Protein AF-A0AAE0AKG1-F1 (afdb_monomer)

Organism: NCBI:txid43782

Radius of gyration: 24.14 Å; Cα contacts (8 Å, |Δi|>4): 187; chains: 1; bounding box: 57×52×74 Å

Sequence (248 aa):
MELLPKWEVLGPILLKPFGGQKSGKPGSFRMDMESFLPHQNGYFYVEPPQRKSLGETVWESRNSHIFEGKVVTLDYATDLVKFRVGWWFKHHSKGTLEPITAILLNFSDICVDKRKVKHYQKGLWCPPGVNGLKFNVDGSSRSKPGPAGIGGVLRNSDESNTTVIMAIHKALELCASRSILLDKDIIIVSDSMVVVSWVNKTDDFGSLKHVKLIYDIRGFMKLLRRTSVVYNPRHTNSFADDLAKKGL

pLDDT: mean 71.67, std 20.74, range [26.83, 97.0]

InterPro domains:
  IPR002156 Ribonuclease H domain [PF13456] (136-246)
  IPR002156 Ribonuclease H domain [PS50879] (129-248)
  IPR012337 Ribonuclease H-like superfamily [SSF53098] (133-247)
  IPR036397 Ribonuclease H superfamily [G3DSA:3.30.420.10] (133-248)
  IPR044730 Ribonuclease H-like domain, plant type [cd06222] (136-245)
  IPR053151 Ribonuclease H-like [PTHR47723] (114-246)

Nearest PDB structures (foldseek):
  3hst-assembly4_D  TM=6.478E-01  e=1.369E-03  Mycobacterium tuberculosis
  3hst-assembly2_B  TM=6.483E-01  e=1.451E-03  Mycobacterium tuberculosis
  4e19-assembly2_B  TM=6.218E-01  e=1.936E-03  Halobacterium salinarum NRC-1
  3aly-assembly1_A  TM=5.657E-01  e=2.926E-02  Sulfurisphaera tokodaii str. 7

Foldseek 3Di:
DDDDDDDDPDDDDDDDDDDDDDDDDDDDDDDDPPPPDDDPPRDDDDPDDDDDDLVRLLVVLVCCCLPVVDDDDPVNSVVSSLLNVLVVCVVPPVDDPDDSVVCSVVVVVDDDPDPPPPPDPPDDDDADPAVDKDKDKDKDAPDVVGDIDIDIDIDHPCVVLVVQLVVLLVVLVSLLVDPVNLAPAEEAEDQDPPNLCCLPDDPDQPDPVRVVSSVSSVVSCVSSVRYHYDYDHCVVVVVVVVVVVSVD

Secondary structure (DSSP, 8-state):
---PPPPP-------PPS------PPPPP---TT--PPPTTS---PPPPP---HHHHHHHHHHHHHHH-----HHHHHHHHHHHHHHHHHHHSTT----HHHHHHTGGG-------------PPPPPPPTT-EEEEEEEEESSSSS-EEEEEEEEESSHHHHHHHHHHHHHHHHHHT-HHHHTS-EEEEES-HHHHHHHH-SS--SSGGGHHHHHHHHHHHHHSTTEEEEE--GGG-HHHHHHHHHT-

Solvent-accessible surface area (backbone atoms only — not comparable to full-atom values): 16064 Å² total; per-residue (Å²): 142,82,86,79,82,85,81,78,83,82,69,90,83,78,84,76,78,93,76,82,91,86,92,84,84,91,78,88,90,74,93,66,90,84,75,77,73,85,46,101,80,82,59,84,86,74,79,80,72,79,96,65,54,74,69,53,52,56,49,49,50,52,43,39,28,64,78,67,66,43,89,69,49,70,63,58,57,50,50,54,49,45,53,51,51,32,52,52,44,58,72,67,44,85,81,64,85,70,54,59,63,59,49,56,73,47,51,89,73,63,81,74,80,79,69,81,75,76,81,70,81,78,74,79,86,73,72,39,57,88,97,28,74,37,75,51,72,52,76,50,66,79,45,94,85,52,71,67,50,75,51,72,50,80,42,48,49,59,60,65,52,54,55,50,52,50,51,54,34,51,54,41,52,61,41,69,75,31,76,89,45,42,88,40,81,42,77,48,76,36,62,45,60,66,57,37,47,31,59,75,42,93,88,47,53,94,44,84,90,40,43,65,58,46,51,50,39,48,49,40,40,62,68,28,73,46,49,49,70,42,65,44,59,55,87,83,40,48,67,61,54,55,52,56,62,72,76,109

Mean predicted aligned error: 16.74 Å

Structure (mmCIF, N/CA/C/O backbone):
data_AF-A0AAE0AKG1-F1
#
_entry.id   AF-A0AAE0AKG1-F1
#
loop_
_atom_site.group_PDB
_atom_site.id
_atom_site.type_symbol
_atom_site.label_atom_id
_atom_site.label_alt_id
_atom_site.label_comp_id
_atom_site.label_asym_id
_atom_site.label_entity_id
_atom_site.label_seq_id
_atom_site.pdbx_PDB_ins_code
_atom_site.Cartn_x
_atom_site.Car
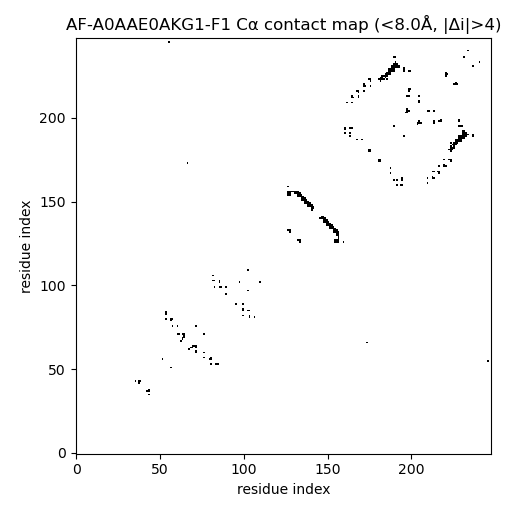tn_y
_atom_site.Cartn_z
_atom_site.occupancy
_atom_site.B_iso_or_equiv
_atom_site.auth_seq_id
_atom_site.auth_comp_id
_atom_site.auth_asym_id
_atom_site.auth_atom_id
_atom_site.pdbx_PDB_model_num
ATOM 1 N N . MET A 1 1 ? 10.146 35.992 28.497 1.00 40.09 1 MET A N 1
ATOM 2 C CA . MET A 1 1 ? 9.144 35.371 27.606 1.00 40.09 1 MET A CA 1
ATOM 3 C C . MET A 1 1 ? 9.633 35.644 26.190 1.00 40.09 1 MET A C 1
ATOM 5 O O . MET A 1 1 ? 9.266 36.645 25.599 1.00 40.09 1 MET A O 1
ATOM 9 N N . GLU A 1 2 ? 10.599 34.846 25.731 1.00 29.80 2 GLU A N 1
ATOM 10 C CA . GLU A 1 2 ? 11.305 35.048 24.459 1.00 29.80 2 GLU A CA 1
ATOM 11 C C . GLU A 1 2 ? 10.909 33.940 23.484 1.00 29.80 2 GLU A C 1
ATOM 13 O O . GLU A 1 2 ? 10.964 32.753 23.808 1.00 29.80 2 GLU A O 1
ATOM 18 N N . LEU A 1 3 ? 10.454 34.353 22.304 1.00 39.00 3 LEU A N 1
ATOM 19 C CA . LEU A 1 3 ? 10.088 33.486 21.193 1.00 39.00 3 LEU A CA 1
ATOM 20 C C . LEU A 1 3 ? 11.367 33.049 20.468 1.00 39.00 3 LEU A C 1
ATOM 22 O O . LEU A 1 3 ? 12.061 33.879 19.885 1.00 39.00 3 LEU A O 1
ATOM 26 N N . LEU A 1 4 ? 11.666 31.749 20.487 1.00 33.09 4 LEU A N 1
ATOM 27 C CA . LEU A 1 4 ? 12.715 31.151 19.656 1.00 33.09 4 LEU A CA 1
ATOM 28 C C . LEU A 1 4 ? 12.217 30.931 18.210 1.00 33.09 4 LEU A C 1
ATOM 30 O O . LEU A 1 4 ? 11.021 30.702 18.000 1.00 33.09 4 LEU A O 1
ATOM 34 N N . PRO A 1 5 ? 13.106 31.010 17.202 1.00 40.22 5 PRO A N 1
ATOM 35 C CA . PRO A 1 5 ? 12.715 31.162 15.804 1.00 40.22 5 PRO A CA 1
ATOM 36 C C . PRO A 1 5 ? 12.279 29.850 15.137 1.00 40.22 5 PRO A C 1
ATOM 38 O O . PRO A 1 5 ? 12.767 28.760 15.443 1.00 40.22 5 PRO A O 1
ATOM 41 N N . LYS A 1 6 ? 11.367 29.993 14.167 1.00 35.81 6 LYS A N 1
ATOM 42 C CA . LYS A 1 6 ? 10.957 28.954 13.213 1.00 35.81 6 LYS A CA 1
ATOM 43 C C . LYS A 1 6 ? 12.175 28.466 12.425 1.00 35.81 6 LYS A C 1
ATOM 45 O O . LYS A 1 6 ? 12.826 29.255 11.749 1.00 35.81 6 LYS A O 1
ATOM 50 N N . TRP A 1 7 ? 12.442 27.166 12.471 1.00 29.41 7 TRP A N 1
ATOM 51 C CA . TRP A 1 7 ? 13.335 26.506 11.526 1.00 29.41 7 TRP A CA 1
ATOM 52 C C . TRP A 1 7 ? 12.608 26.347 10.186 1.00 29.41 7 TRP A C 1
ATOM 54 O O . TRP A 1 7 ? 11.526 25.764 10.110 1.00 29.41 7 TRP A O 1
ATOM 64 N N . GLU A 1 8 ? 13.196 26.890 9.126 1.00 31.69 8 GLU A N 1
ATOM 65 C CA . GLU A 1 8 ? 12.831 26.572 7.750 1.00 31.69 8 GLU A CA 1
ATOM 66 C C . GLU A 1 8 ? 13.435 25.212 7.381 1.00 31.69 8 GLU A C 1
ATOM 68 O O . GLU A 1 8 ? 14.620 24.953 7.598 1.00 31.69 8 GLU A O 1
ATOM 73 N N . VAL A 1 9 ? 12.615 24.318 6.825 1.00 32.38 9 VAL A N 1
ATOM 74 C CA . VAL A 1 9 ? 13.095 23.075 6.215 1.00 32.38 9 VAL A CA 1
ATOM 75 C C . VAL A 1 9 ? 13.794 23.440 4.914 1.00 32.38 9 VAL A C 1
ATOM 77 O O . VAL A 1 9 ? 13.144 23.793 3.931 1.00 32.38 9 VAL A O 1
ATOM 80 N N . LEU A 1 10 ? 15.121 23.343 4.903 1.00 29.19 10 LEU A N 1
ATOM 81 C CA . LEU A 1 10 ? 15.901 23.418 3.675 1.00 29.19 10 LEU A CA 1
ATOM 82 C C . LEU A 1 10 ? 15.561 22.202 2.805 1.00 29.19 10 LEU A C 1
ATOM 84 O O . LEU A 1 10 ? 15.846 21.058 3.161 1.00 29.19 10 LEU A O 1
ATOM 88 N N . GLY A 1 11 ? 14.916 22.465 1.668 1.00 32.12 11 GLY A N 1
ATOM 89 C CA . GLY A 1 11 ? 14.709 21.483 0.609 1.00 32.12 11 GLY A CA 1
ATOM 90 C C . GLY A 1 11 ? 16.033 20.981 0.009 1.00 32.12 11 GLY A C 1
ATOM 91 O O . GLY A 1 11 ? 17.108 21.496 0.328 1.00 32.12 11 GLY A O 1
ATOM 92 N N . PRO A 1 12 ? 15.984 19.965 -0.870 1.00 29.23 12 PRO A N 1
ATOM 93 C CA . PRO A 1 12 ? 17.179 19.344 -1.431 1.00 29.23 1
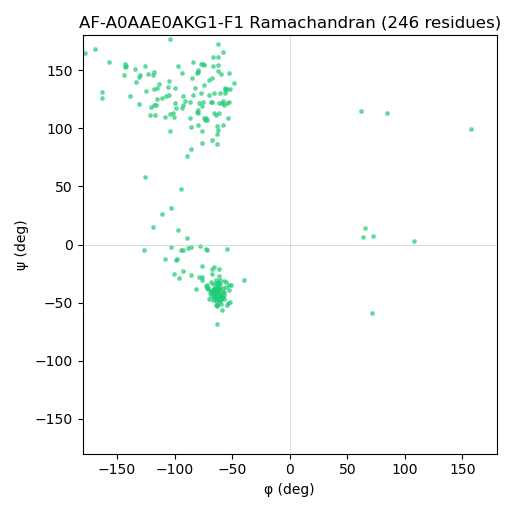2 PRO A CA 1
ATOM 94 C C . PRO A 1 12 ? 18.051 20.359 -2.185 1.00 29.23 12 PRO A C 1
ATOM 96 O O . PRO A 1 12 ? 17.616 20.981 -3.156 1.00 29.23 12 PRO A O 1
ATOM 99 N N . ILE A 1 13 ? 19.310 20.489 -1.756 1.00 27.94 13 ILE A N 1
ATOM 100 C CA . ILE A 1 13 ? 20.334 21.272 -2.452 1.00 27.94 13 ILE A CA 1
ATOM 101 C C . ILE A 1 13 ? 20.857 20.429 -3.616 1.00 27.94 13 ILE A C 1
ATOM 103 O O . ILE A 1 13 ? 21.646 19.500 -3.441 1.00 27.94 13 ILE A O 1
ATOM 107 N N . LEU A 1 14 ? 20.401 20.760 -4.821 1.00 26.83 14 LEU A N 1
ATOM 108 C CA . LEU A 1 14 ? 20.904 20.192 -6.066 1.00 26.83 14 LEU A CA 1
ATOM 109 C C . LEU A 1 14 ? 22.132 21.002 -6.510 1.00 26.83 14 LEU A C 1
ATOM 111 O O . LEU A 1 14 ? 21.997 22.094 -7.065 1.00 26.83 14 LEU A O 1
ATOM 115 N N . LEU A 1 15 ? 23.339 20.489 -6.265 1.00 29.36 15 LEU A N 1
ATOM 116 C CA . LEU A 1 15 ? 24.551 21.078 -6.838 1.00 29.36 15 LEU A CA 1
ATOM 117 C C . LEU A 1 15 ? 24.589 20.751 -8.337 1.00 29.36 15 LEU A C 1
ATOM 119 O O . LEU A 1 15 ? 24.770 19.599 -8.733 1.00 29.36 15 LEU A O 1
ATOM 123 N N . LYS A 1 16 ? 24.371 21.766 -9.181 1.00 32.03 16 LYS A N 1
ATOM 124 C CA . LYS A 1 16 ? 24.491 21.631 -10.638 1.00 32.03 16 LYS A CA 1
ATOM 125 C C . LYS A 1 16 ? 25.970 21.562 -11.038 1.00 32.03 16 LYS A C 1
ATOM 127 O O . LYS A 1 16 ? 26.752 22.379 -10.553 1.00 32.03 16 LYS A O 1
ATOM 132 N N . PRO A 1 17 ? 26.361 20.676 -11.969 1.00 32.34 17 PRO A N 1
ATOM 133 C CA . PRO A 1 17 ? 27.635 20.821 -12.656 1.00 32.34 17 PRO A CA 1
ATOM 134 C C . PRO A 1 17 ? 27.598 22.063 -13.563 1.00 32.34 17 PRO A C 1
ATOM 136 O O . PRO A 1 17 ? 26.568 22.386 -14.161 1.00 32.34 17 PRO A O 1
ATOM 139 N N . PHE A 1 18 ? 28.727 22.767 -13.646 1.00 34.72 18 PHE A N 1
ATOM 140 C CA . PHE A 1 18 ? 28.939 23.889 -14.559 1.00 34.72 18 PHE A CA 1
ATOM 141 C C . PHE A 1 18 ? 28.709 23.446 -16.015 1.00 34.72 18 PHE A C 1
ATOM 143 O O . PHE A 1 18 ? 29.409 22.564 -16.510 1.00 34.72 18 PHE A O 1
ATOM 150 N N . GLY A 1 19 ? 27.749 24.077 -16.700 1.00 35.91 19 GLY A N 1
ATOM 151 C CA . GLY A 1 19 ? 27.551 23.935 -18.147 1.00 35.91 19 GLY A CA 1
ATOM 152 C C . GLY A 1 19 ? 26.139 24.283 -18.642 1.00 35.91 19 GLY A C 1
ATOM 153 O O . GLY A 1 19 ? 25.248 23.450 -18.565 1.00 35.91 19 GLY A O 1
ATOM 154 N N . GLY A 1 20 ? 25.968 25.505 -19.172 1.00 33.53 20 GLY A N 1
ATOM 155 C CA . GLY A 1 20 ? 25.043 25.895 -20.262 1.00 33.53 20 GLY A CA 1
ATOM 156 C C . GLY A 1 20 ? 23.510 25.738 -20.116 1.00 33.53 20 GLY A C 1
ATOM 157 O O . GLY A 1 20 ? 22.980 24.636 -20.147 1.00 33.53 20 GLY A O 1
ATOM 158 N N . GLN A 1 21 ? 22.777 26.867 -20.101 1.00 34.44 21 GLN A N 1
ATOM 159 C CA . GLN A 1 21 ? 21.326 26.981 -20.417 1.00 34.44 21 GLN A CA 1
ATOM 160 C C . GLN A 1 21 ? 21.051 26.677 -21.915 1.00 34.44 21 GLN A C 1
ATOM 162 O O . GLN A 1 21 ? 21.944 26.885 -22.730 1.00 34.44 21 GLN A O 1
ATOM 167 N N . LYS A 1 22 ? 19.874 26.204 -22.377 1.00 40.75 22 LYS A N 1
- - - -
EXERCISE PROMPT =
Beginning at the line above that contains "ATOM 111 O O", return each line exactly through the line that contains "ATOM 151 C CA", and no others.

ANSWER TO THIS TASK =
ATOM 111 O O . LEU A 1 14 ? 21.997 22.094 -7.065 1.00 26.83 14 LEU A O 1
ATOM 115 N N . LEU A 1 15 ? 23.339 20.489 -6.265 1.00 29.36 15 LEU A N 1
ATOM 116 C CA . LEU A 1 15 ? 24.551 21.078 -6.838 1.00 29.36 15 LEU A CA 1
ATOM 117 C C . LEU A 1 15 ? 24.589 20.751 -8.337 1.00 29.36 15 LEU A C 1
ATOM 119 O O . LEU A 1 15 ? 24.770 19.599 -8.733 1.00 29.36 15 LEU A O 1
ATOM 123 N N . LYS A 1 16 ? 24.371 21.766 -9.181 1.00 32.03 16 LYS A N 1
ATOM 124 C CA . LYS A 1 16 ? 24.491 21.631 -10.638 1.00 32.03 16 LYS A CA 1
ATOM 125 C C . LYS A 1 16 ? 25.970 21.562 -11.038 1.00 32.03 16 LYS A C 1
ATOM 127 O O . LYS A 1 16 ? 26.752 22.379 -10.553 1.00 32.03 16 LYS A O 1
ATOM 132 N N . PRO A 1 17 ? 26.361 20.676 -11.969 1.00 32.34 17 PRO A N 1
ATOM 133 C CA . PRO A 1 17 ? 27.635 20.821 -12.656 1.00 32.34 17 PRO A CA 1
ATOM 134 C C . PRO A 1 17 ? 27.598 22.063 -13.563 1.00 32.34 17 PRO A C 1
ATOM 136 O O . PRO A 1 17 ? 26.568 22.386 -14.161 1.00 32.34 17 PRO A O 1
ATOM 139 N N . PHE A 1 18 ? 28.727 22.767 -13.646 1.00 34.72 18 PHE A N 1
ATOM 140 C CA . PHE A 1 18 ? 28.939 23.889 -14.559 1.00 34.72 18 PHE A CA 1
ATOM 141 C C . PHE A 1 18 ? 28.709 23.446 -16.015 1.00 34.72 18 PHE A C 1
ATOM 143 O O . PHE A 1 18 ? 29.409 22.564 -16.510 1.00 34.72 18 PHE A O 1
ATOM 150 N N . GLY A 1 19 ? 27.749 24.077 -16.700 1.00 35.91 19 GLY A N 1
ATOM 151 C CA . GLY A 1 19 ? 27.551 23.935 -18.147 1.00 35.91 19 GLY A CA 1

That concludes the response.